Robert Aldridge wrote:

Hello list...

I'm attempting to install Debian (Stable) on a Compaq Presario 1245. The CD-ROM isn't working properly, so I'm installing via floppies. I
followed the instructions using the Rescue, Root, 4 driver disks, and 20
base-install disks and successfully got it installed to the 3.2 GB
harddrive.  But, I can't get it to boot.  I have the HD (hda)
partitioned into 3 partitions, /dev/hda1 is to be mounted on /boot (~8
MB), /dev/hda3 (~3.1 GB) is to be mounted on /, and 128 MB at the end of
the drive is configured as Swap.  I got through the entire install and
when it asked if I want to make the system bootable, I chose the
alternate (Make a boot floppy).  After the boot floppy is created, I
chose the "Make the system bootable" menu item and wrote LILO to the
MBR.  After rebooting, the red LILO screen comes up with 2 options,
"Linux" and "Linux (hda1)."  The arrow keys don't appear to do anything.

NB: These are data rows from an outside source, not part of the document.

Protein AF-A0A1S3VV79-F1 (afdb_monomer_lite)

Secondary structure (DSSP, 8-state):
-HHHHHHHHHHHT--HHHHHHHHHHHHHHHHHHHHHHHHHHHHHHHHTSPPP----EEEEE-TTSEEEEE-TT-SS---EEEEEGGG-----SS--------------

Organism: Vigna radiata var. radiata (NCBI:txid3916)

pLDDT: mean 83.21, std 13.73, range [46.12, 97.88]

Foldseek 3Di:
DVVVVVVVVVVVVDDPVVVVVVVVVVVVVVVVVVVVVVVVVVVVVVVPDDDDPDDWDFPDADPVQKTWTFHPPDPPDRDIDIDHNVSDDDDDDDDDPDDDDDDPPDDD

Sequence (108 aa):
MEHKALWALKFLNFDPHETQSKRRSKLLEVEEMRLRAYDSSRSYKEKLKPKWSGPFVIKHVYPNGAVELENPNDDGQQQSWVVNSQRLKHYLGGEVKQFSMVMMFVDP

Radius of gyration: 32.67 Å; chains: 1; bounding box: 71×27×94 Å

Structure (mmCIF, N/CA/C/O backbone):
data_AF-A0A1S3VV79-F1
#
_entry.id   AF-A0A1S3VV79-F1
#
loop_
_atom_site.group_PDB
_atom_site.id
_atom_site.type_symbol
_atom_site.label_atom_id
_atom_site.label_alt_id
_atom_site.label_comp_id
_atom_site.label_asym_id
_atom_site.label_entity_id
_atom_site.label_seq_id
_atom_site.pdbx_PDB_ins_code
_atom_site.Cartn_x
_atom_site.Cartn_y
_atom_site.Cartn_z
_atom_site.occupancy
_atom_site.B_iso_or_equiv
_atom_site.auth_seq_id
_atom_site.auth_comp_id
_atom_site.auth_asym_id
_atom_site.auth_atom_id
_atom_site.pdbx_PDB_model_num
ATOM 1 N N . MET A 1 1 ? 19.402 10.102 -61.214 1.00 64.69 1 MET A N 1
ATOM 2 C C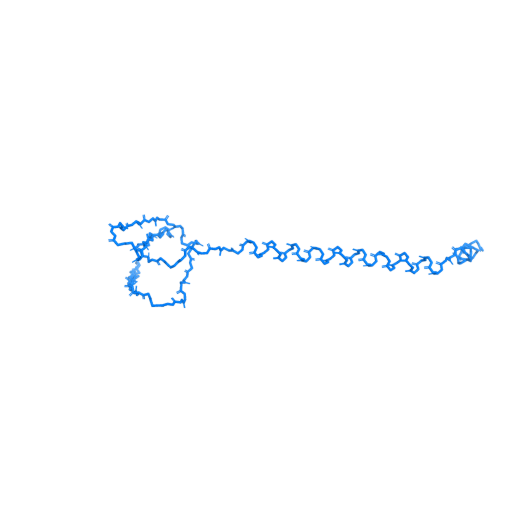A . MET A 1 1 ? 20.370 9.031 -60.863 1.00 64.69 1 MET A CA 1
ATOM 3 C C . MET A 1 1 ? 20.935 9.157 -59.443 1.00 64.69 1 MET A C 1
ATOM 5 O O . MET A 1 1 ? 21.394 8.162 -58.898 1.00 64.69 1 MET A O 1
ATOM 9 N N . GLU A 1 2 ? 20.835 10.323 -58.806 1.00 78.94 2 GLU A N 1
ATOM 10 C CA . GLU A 1 2 ? 21.452 10.641 -57.505 1.00 78.94 2 GLU A CA 1
ATOM 11 C C . GLU A 1 2 ? 20.933 9.812 -56.317 1.00 78.94 2 GLU A C 1
ATOM 13 O O . GLU A 1 2 ? 21.711 9.408 -55.457 1.00 78.94 2 GLU A O 1
ATOM 18 N N . HIS A 1 3 ? 19.642 9.462 -56.297 1.00 80.75 3 HIS A N 1
ATOM 19 C CA . HIS A 1 3 ? 19.058 8.649 -55.221 1.00 80.75 3 HIS A CA 1
ATOM 20 C C . HIS A 1 3 ? 19.745 7.276 -55.077 1.00 80.75 3 HIS A C 1
ATOM 22 O O . HIS A 1 3 ? 20.015 6.834 -53.964 1.00 80.75 3 HIS A O 1
ATOM 28 N N . LYS A 1 4 ? 20.101 6.616 -56.190 1.00 86.88 4 LYS A N 1
ATOM 29 C CA . LYS A 1 4 ? 20.791 5.313 -56.160 1.00 86.88 4 LYS A CA 1
ATOM 30 C C . LYS A 1 4 ? 22.221 5.433 -55.609 1.00 86.88 4 LYS A C 1
ATOM 32 O O . LYS A 1 4 ? 22.644 4.567 -54.849 1.00 86.88 4 LYS A O 1
ATOM 37 N N . ALA A 1 5 ? 22.928 6.518 -55.936 1.00 85.94 5 ALA A N 1
ATOM 38 C CA . ALA A 1 5 ? 24.273 6.788 -55.423 1.00 85.94 5 ALA A CA 1
ATOM 39 C C . ALA A 1 5 ? 24.268 7.070 -53.909 1.00 85.94 5 ALA A C 1
ATOM 41 O O . ALA A 1 5 ? 25.118 6.560 -53.183 1.00 85.94 5 ALA A O 1
ATOM 42 N N . LEU A 1 6 ? 23.267 7.804 -53.411 1.00 86.00 6 LEU A N 1
ATOM 43 C CA . LEU A 1 6 ? 23.116 8.091 -51.980 1.00 86.00 6 LEU A CA 1
ATOM 44 C C . LEU A 1 6 ? 22.833 6.836 -51.141 1.00 86.00 6 LEU A C 1
ATOM 46 O O . LEU A 1 6 ? 23.381 6.697 -50.048 1.00 86.00 6 LEU A O 1
ATOM 50 N N . TRP A 1 7 ? 22.007 5.908 -51.637 1.00 87.44 7 TRP A N 1
ATOM 51 C CA . TRP A 1 7 ? 21.758 4.635 -50.949 1.00 87.44 7 TRP A CA 1
ATOM 52 C C . TRP A 1 7 ? 23.000 3.739 -50.914 1.00 87.44 7 TRP A C 1
ATOM 54 O O . TRP A 1 7 ? 23.290 3.157 -49.871 1.00 87.44 7 TRP A O 1
ATOM 64 N N . ALA A 1 8 ? 23.771 3.687 -52.004 1.00 86.44 8 ALA A N 1
ATOM 65 C CA . ALA A 1 8 ? 25.041 2.963 -52.041 1.00 86.44 8 ALA A CA 1
ATOM 66 C C . ALA A 1 8 ? 26.074 3.562 -51.070 1.00 86.44 8 ALA A C 1
ATOM 68 O O . ALA A 1 8 ? 26.718 2.823 -50.333 1.00 86.44 8 ALA A O 1
ATOM 69 N N . LEU A 1 9 ? 26.180 4.894 -50.997 1.00 86.00 9 LEU A N 1
ATOM 70 C CA . LEU A 1 9 ? 27.078 5.574 -50.058 1.00 86.00 9 LEU A CA 1
ATOM 71 C C . LEU A 1 9 ? 26.684 5.318 -48.596 1.00 86.00 9 LEU A C 1
ATOM 73 O O . LEU A 1 9 ? 27.543 5.039 -47.764 1.00 86.00 9 LEU A O 1
ATOM 77 N N . LYS A 1 10 ? 25.384 5.359 -48.273 1.00 83.38 10 LYS A N 1
ATOM 78 C CA . LYS A 1 10 ? 24.890 4.990 -46.934 1.00 83.38 10 LYS A CA 1
ATOM 79 C C . LYS A 1 10 ? 25.188 3.533 -46.584 1.00 83.38 10 LYS A C 1
ATOM 81 O O . LYS A 1 10 ? 25.479 3.257 -45.428 1.00 83.38 10 LYS A O 1
ATOM 86 N N . PHE A 1 11 ? 25.113 2.626 -47.557 1.00 82.06 11 PHE A N 1
ATOM 87 C CA . PHE A 1 11 ? 25.439 1.213 -47.371 1.00 82.06 11 PHE A CA 1
ATOM 88 C C . PHE A 1 11 ? 26.941 0.987 -47.161 1.00 82.06 11 PHE A C 1
ATOM 90 O O . PHE A 1 11 ? 27.320 0.239 -46.270 1.00 82.06 11 PHE A O 1
ATOM 97 N N . LEU A 1 12 ? 27.799 1.673 -47.922 1.00 81.75 12 LEU A N 1
ATOM 98 C CA . LEU A 1 12 ? 29.256 1.596 -47.759 1.00 81.75 12 LEU A CA 1
ATOM 99 C C . LEU A 1 12 ? 29.730 2.173 -46.417 1.00 81.75 12 LEU A C 1
ATOM 101 O O . LEU A 1 12 ? 30.709 1.694 -45.859 1.00 81.75 12 LEU A O 1
ATOM 105 N N . ASN A 1 13 ? 29.007 3.160 -45.882 1.00 85.38 13 ASN A N 1
ATOM 106 C CA . ASN A 1 13 ? 29.262 3.736 -44.561 1.00 85.38 13 ASN A CA 1
ATOM 107 C C . ASN A 1 13 ? 28.542 2.992 -43.417 1.00 85.38 13 ASN A C 1
ATOM 109 O O . ASN A 1 13 ? 28.592 3.439 -42.271 1.00 85.38 13 ASN A O 1
ATOM 113 N N . PHE A 1 14 ? 27.822 1.902 -43.703 1.00 84.25 14 PHE A N 1
ATOM 114 C CA . PHE A 1 14 ? 27.080 1.156 -42.693 1.00 84.25 14 PHE A CA 1
ATOM 115 C C . PHE A 1 14 ? 27.998 0.161 -41.988 1.00 84.25 14 PHE A C 1
ATOM 117 O O . PHE A 1 14 ? 28.403 -0.836 -42.580 1.00 84.25 14 PHE A O 1
ATOM 124 N N . ASP A 1 15 ? 28.268 0.392 -40.704 1.00 87.56 15 ASP A N 1
ATOM 125 C CA . ASP A 1 15 ? 28.886 -0.616 -39.847 1.00 87.56 15 ASP A CA 1
ATOM 126 C C . ASP A 1 15 ? 27.787 -1.503 -39.224 1.00 87.56 15 ASP A C 1
ATOM 128 O O . ASP A 1 15 ? 27.040 -1.052 -38.337 1.00 87.56 15 ASP A O 1
ATOM 132 N N . PRO A 1 16 ? 27.644 -2.764 -39.673 1.00 84.19 16 PRO A N 1
ATOM 133 C CA . PRO A 1 16 ? 26.638 -3.672 -39.142 1.00 84.19 16 PRO A CA 1
ATOM 134 C C . PRO A 1 16 ? 26.888 -4.035 -37.674 1.00 84.19 16 PRO A C 1
ATOM 136 O O . PRO A 1 16 ? 25.920 -4.169 -36.921 1.00 84.19 16 PRO A O 1
ATOM 139 N N . HIS A 1 17 ? 28.146 -4.159 -37.244 1.00 88.88 17 HIS A N 1
ATOM 140 C CA . HIS A 1 17 ? 28.505 -4.544 -35.880 1.00 88.88 17 HIS A CA 1
ATOM 141 C C . HIS A 1 17 ? 28.270 -3.396 -34.903 1.00 88.88 17 HIS A C 1
ATOM 143 O O . HIS A 1 17 ? 27.662 -3.594 -33.847 1.00 88.88 17 HIS A O 1
ATOM 149 N N . GLU A 1 18 ? 28.670 -2.181 -35.276 1.00 87.81 18 GLU A N 1
ATOM 150 C CA . GLU A 1 18 ? 28.419 -0.991 -34.466 1.00 87.81 18 GLU A CA 1
ATOM 151 C C . GLU A 1 18 ? 26.911 -0.714 -34.361 1.00 87.81 18 GLU A C 1
ATOM 153 O O . GLU A 1 18 ? 26.388 -0.462 -33.272 1.00 87.81 18 GLU A O 1
ATOM 158 N N . THR A 1 19 ? 26.172 -0.849 -35.467 1.00 86.94 19 THR A N 1
ATOM 159 C CA . THR A 1 19 ? 24.713 -0.678 -35.472 1.00 86.94 19 THR A CA 1
ATOM 160 C C . THR A 1 19 ? 24.012 -1.738 -34.618 1.00 86.94 19 THR A C 1
ATOM 162 O O . THR A 1 19 ? 23.087 -1.416 -33.865 1.00 86.94 19 THR A O 1
ATOM 165 N N . GLN A 1 20 ? 24.424 -3.004 -34.710 1.00 88.50 20 GLN A N 1
ATOM 166 C CA . GLN A 1 20 ? 23.872 -4.087 -33.895 1.00 88.50 20 GLN A CA 1
ATOM 167 C C . GLN A 1 20 ? 24.157 -3.863 -32.406 1.00 88.50 20 GLN A C 1
ATOM 169 O O . GLN A 1 20 ? 23.252 -4.015 -31.583 1.00 88.50 20 GLN A O 1
ATOM 174 N N . SER A 1 21 ? 25.378 -3.447 -32.067 1.00 90.88 21 SER A N 1
ATOM 175 C CA . SER A 1 21 ? 25.780 -3.122 -30.697 1.00 90.88 21 SER A CA 1
ATOM 176 C C . SER A 1 21 ? 24.965 -1.954 -30.131 1.00 90.88 21 SER A C 1
ATOM 178 O O . SER A 1 21 ? 24.366 -2.082 -29.064 1.00 90.88 21 SER A O 1
ATOM 180 N N . LYS A 1 22 ? 24.817 -0.859 -30.892 1.00 91.25 22 LYS A N 1
ATOM 181 C CA . LYS A 1 22 ? 23.987 0.302 -30.520 1.00 91.25 22 LYS A CA 1
ATOM 182 C C . LYS A 1 22 ? 22.531 -0.088 -30.259 1.00 91.25 22 LYS A C 1
ATOM 184 O O . LYS A 1 22 ? 21.956 0.317 -29.250 1.00 91.25 22 LYS A O 1
ATOM 189 N N . ARG A 1 23 ? 21.930 -0.904 -31.134 1.00 91.44 23 ARG A N 1
ATOM 190 C CA . ARG A 1 23 ? 20.555 -1.405 -30.943 1.00 91.44 23 ARG A CA 1
ATOM 191 C C . ARG A 1 23 ? 20.441 -2.266 -29.692 1.00 91.44 23 ARG A C 1
ATOM 193 O O . ARG A 1 23 ? 19.512 -2.072 -28.916 1.00 91.44 23 ARG A O 1
ATOM 200 N N . ARG A 1 24 ? 21.380 -3.191 -29.482 1.00 93.12 24 ARG A N 1
ATOM 201 C CA . ARG A 1 24 ? 21.384 -4.071 -28.308 1.00 93.12 24 ARG A CA 1
ATOM 202 C C . ARG A 1 24 ? 21.547 -3.280 -27.013 1.00 93.12 24 ARG A C 1
ATOM 204 O O . ARG A 1 24 ? 20.803 -3.531 -26.077 1.00 93.12 24 ARG A O 1
ATOM 211 N N . SER A 1 25 ? 22.462 -2.314 -26.985 1.00 94.62 25 SER A N 1
ATOM 212 C CA . SER A 1 25 ? 22.676 -1.428 -25.837 1.00 94.62 25 SER A CA 1
ATOM 213 C C . SER A 1 25 ? 21.403 -0.657 -25.486 1.00 94.62 25 SER A C 1
ATOM 215 O O . SER A 1 25 ? 20.922 -0.735 -24.361 1.00 94.62 25 SER A O 1
ATOM 217 N N . LYS A 1 26 ? 20.763 -0.035 -26.485 1.00 95.00 26 LYS A N 1
ATOM 218 C CA . LYS A 1 26 ? 19.492 0.675 -26.292 1.00 95.00 26 LYS A CA 1
ATOM 219 C C . LYS A 1 26 ? 18.374 -0.235 -25.772 1.00 95.00 26 LYS A C 1
ATOM 221 O O . LYS A 1 26 ? 17.567 0.189 -24.954 1.00 95.00 26 LYS A O 1
ATOM 226 N N . LEU A 1 27 ? 18.303 -1.479 -26.250 1.00 96.81 27 LEU A N 1
ATOM 227 C CA . LEU A 1 27 ? 17.321 -2.453 -25.762 1.00 96.81 27 LEU A CA 1
ATOM 228 C C . LEU A 1 27 ? 17.586 -2.855 -24.307 1.00 96.81 27 LEU A C 1
ATOM 230 O O . LEU A 1 27 ? 16.638 -2.937 -23.533 1.00 96.81 27 LEU A O 1
ATOM 234 N N . LEU A 1 28 ? 18.851 -3.077 -23.938 1.00 96.12 28 LEU A N 1
ATOM 235 C CA . LEU A 1 28 ? 19.237 -3.386 -22.559 1.00 96.12 28 LEU A CA 1
ATOM 236 C C . LEU A 1 28 ? 18.886 -2.234 -21.618 1.00 96.12 28 LEU A C 1
ATOM 238 O O . LEU A 1 28 ? 18.285 -2.463 -20.576 1.00 96.12 28 LEU A O 1
ATOM 242 N N . GLU A 1 29 ? 19.172 -1.000 -22.027 1.00 96.88 29 GLU A N 1
ATOM 243 C CA . GLU A 1 29 ? 18.825 0.193 -21.257 1.00 96.88 29 GLU A CA 1
ATOM 244 C C . GLU A 1 29 ? 17.308 0.296 -21.019 1.00 96.88 29 GLU A C 1
ATOM 246 O O . GLU A 1 29 ? 16.862 0.498 -19.889 1.00 96.88 29 GLU A O 1
ATOM 251 N N . VAL A 1 30 ? 16.494 0.089 -22.062 1.00 97.69 30 VAL A N 1
ATOM 252 C CA . VAL A 1 30 ? 15.026 0.086 -21.938 1.00 97.69 30 VAL A CA 1
ATOM 253 C C . VAL A 1 30 ? 14.548 -1.021 -20.998 1.00 97.69 30 VAL A C 1
ATOM 255 O O . VAL A 1 30 ? 13.651 -0.785 -20.187 1.00 97.69 30 VAL A O 1
ATOM 258 N N . GLU A 1 31 ? 15.132 -2.215 -21.075 1.00 97.44 31 GLU A N 1
ATOM 259 C CA . GLU A 1 31 ? 14.740 -3.326 -20.209 1.00 97.44 31 GLU A CA 1
ATOM 260 C C . GLU A 1 31 ? 15.110 -3.068 -18.744 1.00 97.44 31 GLU A C 1
ATOM 262 O O . GLU A 1 31 ? 14.292 -3.291 -17.850 1.00 97.44 31 GLU A O 1
ATOM 267 N N . GLU A 1 32 ? 16.283 -2.489 -18.484 1.00 97.81 32 GLU A N 1
ATOM 268 C CA . GLU A 1 32 ? 16.662 -2.051 -17.141 1.00 97.81 32 GLU A CA 1
ATOM 269 C C . GLU A 1 32 ? 15.697 -1.000 -16.587 1.00 97.81 32 GLU A C 1
ATOM 271 O O . GLU A 1 32 ? 15.273 -1.093 -15.433 1.00 97.81 32 GLU A O 1
ATOM 276 N N . MET A 1 33 ? 15.316 -0.007 -17.395 1.00 97.88 33 MET A N 1
ATOM 277 C CA . MET A 1 33 ? 14.344 1.005 -16.979 1.00 97.88 33 MET A CA 1
ATOM 278 C C . MET A 1 33 ? 12.992 0.374 -16.630 1.00 97.88 33 MET A C 1
ATOM 280 O O . MET A 1 33 ? 12.393 0.729 -15.611 1.00 97.88 33 MET A O 1
ATOM 284 N N . ARG A 1 34 ? 12.519 -0.588 -17.434 1.00 97.88 34 ARG A N 1
ATOM 285 C CA . ARG A 1 34 ? 11.266 -1.315 -17.174 1.00 97.88 34 ARG A CA 1
ATOM 286 C C . ARG A 1 34 ? 11.326 -2.099 -15.869 1.00 97.88 34 ARG A C 1
ATOM 288 O O . ARG A 1 34 ? 10.386 -2.012 -15.079 1.00 97.88 34 ARG A O 1
ATOM 295 N N . LEU A 1 35 ? 12.423 -2.812 -15.620 1.00 97.88 35 LEU A N 1
ATOM 296 C CA . LEU A 1 35 ? 12.630 -3.559 -14.378 1.00 97.88 35 LEU A CA 1
ATOM 297 C C . LEU A 1 35 ? 12.620 -2.625 -13.162 1.00 97.88 35 LEU A C 1
ATOM 299 O O . LEU A 1 35 ? 11.862 -2.848 -12.220 1.00 97.88 35 LEU A O 1
ATOM 303 N N . ARG A 1 36 ? 13.358 -1.509 -13.223 1.00 97.38 36 ARG A N 1
ATOM 304 C CA . ARG A 1 36 ? 13.373 -0.499 -12.148 1.00 97.38 36 ARG A CA 1
ATOM 305 C C . ARG A 1 36 ? 11.985 0.094 -11.890 1.00 97.38 36 ARG A C 1
ATOM 307 O O . ARG A 1 36 ? 11.588 0.285 -10.737 1.00 97.38 36 ARG A O 1
ATOM 314 N N . ALA A 1 37 ? 11.226 0.384 -12.946 1.00 97.38 37 ALA A N 1
ATOM 315 C CA . ALA A 1 37 ? 9.862 0.897 -12.827 1.00 97.38 37 ALA A CA 1
ATOM 316 C C . ALA A 1 37 ? 8.915 -0.134 -12.186 1.00 97.38 37 ALA A C 1
ATOM 318 O O . ALA A 1 37 ? 8.089 0.212 -11.339 1.00 97.38 37 ALA A O 1
ATOM 319 N N . TYR A 1 38 ? 9.054 -1.408 -12.547 1.00 96.31 38 TYR A N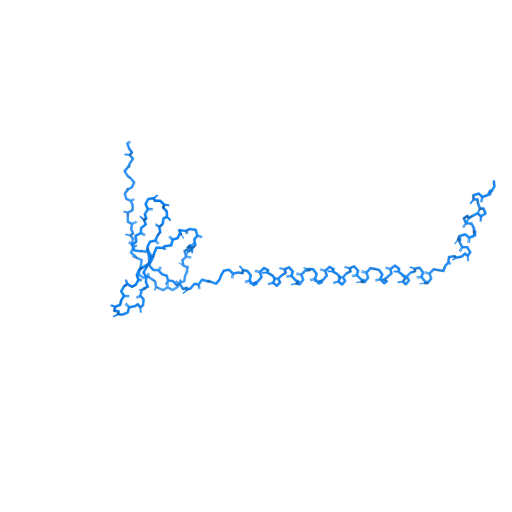 1
ATOM 320 C CA . TYR A 1 38 ? 8.268 -2.485 -11.958 1.00 96.31 38 TYR A CA 1
ATOM 321 C C . TYR A 1 38 ? 8.572 -2.672 -10.465 1.00 96.31 38 TYR A C 1
ATOM 323 O O . TYR A 1 38 ? 7.648 -2.659 -9.649 1.00 96.31 38 TYR A O 1
ATOM 331 N N . ASP A 1 39 ? 9.850 -2.767 -10.092 1.00 95.88 39 ASP A N 1
ATOM 332 C CA . ASP A 1 39 ? 10.268 -2.964 -8.700 1.00 95.88 39 ASP A CA 1
ATOM 333 C C . ASP A 1 39 ? 9.862 -1.790 -7.803 1.00 95.88 39 ASP A C 1
ATOM 335 O O . ASP A 1 39 ? 9.339 -1.984 -6.701 1.00 95.88 39 ASP A O 1
ATOM 339 N N . SER A 1 40 ? 10.024 -0.557 -8.290 1.00 94.94 40 SER A N 1
ATOM 340 C CA . SER A 1 40 ? 9.576 0.637 -7.564 1.00 94.94 40 SER A CA 1
ATOM 341 C C . SER A 1 40 ? 8.053 0.676 -7.396 1.00 94.94 40 SER A C 1
ATOM 343 O O . SER A 1 40 ? 7.572 0.926 -6.287 1.00 94.94 40 SER A O 1
ATOM 345 N N . SER A 1 41 ? 7.281 0.357 -8.443 1.00 94.25 41 SER A N 1
ATOM 346 C CA . SER A 1 41 ? 5.816 0.261 -8.365 1.00 94.25 41 SER A CA 1
ATOM 347 C C . SER A 1 41 ? 5.370 -0.804 -7.364 1.00 94.25 41 SER A C 1
ATOM 349 O O . SER A 1 41 ? 4.487 -0.559 -6.535 1.00 94.25 41 SER A O 1
ATOM 351 N N . ARG A 1 42 ? 6.005 -1.981 -7.396 1.00 93.00 42 ARG A N 1
ATOM 352 C CA . ARG A 1 42 ? 5.739 -3.071 -6.457 1.00 93.00 42 ARG A CA 1
ATOM 353 C C . ARG A 1 42 ? 6.020 -2.639 -5.018 1.00 93.00 42 ARG A C 1
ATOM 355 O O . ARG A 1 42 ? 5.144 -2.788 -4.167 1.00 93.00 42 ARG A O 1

Odd; they should work. Can you type at the boot: prompt?

If I let LILO timeout and try to boot the default entry, it just
recycles and starts counting down from 15 again.

If I boot with the rescue disk and type "rescue root=/dev/hda3", the
system appears to be coming up normally, but hangs.  The last two lines
on the screen are:

VFS: Mounted root (ext2 filesystem) readonly.
Freeing unused kernel memory: 152k freed

Then it just sits there.  Nothing else happens.

Try "rescue init=/bin/bash" and let us know the results. Even better, try "rescue single".


When I try booting from the boot floppy, it says "Loading
linux.bin........." for a very long time (several minutes) and then
says, "Uncompressing Linux...

After a couple of minutes, it says, "invalid compressed format (err=2)

- - System haulted

Any ideas?

Bad floppy and/or floppy drive is one possibility. But since you can't boot from the hard drive either, I rather suspect that the floppy is not the issue.

I'm wondering if this might have anything to do with the limit that used to be in older versions of Linux about accessing beyond the first 1024 sectors (? bytes? MiB? something), but again, I somewhat doubt this.

You might try firing up the installation routine again, and early on just Alt-F2 over to the second virtual terminal, mount your hard drive, and look around to see if anything obvious hits you.


On a side note, I think the CD-ROM drive is bad, but I'm wondering if
it may be IRQ conflicts or something.  Please help if you can.


If it can boot a Knoppix CD, or a Windows installation CD, or a Debian installation CD, that indicates the CD-ROM drive is at least partially working; if not, that indicates the CD-ROM drive (or cable, or controller) is probably bad.